TASK PROMPT — From the material below, copy out each line with the word "binding" in it.

DATA EXTRACT —
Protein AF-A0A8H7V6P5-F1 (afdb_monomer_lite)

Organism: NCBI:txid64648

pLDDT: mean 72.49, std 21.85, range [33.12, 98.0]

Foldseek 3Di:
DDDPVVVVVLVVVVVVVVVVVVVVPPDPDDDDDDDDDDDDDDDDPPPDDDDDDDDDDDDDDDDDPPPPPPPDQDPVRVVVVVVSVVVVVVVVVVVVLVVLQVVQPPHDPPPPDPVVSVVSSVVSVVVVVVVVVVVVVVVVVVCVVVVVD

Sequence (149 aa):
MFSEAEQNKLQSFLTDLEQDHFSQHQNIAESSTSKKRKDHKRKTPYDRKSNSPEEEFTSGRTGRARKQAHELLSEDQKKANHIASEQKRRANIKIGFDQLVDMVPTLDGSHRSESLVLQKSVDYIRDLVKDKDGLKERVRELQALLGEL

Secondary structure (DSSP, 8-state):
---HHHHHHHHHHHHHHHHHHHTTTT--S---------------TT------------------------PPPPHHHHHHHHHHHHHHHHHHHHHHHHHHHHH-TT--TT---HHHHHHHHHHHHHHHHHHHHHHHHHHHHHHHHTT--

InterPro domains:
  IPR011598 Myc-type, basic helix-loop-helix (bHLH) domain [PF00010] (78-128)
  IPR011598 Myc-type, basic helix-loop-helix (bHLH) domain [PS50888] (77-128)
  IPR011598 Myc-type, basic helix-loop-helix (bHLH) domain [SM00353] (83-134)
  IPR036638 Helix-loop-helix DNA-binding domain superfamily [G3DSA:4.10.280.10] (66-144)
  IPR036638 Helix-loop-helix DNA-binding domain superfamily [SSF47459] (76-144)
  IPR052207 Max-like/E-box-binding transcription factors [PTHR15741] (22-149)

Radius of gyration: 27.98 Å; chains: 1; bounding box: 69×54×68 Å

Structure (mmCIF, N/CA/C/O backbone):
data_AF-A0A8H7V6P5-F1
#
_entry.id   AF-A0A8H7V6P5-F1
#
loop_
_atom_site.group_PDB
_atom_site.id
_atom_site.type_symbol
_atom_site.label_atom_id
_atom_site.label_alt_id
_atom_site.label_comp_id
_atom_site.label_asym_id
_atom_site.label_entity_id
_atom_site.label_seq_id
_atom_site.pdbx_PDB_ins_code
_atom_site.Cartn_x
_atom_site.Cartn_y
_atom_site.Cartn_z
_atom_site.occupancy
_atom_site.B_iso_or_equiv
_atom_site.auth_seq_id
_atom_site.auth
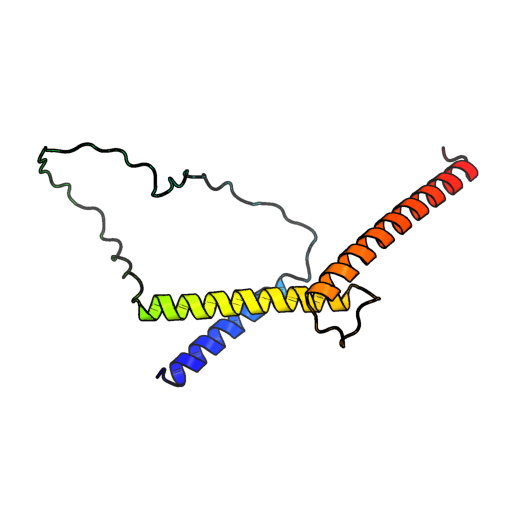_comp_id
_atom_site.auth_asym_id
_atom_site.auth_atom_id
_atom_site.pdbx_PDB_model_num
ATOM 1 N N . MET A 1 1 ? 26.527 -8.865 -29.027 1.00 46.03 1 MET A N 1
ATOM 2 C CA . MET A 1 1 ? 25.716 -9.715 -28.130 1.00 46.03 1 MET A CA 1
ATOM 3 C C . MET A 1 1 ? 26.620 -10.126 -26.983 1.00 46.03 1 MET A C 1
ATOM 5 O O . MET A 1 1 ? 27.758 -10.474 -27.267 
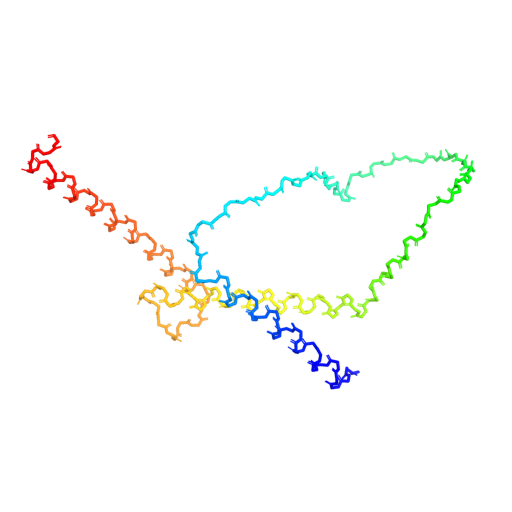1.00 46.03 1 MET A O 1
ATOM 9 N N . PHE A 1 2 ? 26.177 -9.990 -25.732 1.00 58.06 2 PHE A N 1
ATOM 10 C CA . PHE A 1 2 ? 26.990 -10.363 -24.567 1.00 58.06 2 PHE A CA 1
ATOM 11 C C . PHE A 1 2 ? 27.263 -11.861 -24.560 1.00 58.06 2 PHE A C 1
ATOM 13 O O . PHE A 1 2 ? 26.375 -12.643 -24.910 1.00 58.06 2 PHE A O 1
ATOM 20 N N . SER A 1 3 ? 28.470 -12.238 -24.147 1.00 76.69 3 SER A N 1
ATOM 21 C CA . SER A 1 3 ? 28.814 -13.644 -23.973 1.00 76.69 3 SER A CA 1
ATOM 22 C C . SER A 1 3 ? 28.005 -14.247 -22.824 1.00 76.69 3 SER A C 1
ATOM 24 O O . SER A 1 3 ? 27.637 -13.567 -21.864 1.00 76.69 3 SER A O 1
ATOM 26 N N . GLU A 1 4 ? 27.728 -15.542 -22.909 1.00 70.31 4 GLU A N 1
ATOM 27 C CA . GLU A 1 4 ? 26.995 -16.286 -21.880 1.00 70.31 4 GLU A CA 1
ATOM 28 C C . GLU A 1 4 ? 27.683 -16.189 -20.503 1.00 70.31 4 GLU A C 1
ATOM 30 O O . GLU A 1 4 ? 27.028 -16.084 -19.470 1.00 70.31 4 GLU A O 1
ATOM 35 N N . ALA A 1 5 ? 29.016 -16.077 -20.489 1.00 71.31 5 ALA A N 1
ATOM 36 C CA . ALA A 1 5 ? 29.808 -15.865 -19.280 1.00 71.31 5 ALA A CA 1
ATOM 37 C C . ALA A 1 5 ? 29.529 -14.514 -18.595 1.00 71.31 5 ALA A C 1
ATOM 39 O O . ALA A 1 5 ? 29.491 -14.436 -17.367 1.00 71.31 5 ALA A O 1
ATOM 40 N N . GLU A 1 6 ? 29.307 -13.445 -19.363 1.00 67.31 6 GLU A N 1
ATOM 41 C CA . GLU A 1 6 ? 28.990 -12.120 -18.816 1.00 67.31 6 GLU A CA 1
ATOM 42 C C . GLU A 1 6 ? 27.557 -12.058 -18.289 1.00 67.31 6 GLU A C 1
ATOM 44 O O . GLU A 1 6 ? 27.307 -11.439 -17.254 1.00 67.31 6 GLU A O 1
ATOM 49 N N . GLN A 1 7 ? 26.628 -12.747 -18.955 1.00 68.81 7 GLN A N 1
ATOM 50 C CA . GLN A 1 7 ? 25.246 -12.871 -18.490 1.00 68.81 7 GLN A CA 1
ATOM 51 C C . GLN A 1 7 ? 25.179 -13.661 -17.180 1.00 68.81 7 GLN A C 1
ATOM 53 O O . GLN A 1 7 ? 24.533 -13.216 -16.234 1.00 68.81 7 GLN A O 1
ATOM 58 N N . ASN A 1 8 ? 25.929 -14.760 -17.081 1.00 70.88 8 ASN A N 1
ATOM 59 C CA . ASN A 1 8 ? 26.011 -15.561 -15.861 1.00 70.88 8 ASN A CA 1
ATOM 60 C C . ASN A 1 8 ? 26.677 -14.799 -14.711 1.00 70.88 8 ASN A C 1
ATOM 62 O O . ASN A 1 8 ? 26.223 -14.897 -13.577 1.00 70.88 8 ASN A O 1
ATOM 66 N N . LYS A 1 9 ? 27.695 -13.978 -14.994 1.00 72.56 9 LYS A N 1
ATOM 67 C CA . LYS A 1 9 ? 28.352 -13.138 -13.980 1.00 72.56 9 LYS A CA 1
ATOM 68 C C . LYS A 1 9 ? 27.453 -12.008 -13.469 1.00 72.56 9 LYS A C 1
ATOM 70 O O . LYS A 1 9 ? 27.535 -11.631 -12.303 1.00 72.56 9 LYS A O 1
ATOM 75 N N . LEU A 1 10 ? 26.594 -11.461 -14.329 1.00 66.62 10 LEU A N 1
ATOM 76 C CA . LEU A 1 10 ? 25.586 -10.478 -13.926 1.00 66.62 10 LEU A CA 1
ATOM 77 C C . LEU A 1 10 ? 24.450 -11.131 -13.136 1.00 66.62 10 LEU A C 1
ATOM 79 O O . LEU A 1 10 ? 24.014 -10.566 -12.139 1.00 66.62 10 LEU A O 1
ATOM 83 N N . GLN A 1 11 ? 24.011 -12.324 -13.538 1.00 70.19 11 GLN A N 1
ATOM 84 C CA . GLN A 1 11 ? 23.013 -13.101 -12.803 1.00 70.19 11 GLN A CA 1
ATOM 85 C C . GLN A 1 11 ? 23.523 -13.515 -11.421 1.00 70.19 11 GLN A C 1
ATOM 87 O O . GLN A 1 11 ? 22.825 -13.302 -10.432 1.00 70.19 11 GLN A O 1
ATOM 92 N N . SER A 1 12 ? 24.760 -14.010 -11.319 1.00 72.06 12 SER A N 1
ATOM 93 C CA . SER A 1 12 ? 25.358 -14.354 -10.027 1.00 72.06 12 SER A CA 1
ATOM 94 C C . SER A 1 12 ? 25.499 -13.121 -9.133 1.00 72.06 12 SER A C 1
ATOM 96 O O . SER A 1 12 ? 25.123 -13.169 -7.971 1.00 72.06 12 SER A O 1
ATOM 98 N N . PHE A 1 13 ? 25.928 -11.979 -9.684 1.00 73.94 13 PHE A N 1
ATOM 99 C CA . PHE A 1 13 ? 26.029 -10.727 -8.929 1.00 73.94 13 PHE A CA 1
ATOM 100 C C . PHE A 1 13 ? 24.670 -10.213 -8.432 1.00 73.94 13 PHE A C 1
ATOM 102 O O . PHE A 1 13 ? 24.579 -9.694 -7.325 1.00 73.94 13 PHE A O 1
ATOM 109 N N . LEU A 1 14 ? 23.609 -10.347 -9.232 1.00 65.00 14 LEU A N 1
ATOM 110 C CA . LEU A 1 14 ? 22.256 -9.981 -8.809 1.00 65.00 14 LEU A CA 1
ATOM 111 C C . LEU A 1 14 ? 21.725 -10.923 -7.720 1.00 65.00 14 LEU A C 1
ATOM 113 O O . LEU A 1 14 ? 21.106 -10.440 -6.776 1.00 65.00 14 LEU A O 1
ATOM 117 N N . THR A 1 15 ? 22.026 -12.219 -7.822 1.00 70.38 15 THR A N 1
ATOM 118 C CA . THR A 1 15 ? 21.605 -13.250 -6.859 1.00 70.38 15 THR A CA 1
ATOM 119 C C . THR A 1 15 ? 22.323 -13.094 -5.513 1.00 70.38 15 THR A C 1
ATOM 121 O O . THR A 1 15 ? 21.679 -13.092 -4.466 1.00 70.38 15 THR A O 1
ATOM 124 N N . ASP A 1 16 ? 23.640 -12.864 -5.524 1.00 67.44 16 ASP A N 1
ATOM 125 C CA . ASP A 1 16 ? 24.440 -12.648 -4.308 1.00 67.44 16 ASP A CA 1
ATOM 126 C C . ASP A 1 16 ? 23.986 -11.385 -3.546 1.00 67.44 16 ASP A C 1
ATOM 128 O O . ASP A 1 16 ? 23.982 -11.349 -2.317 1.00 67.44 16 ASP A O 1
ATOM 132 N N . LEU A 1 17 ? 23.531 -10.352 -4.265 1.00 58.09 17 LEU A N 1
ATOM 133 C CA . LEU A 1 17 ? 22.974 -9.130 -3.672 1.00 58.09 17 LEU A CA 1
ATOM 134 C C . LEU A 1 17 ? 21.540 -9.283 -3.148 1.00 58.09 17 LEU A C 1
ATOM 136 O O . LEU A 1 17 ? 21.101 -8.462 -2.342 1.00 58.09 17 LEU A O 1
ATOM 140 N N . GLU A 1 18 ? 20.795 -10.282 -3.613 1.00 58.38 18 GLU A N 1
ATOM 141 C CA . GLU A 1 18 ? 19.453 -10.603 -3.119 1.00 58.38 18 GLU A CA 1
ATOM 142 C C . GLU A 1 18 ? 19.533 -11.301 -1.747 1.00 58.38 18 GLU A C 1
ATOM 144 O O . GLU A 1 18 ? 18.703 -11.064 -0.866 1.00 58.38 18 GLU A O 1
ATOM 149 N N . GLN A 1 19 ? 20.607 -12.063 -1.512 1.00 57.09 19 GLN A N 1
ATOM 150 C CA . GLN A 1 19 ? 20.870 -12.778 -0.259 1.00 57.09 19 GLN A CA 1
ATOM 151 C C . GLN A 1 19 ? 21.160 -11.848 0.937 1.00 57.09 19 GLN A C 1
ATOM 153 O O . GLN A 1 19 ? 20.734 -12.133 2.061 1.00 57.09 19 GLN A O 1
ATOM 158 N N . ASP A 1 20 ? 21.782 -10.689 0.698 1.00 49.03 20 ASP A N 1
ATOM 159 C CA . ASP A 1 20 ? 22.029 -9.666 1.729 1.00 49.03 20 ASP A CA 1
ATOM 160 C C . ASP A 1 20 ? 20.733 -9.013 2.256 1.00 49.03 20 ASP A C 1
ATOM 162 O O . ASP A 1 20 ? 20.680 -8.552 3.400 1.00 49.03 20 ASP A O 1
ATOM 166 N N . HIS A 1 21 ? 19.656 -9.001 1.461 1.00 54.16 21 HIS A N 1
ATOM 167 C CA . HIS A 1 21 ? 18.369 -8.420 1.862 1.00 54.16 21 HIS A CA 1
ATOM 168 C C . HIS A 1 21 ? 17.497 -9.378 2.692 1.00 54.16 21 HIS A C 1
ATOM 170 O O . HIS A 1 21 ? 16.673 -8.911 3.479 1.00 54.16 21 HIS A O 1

RESULT OF THIS TASK —
  IPR036638 Helix-loop-helix DNA-binding domain superfamily [G3DSA:4.10.280.10] (66-144)
  IPR036638 Helix-loop-helix DNA-binding domain superfamily [SSF47459] (76-144)
  IPR052207 Max-like/E-box-binding transcription factors [PTHR15741] (22-149)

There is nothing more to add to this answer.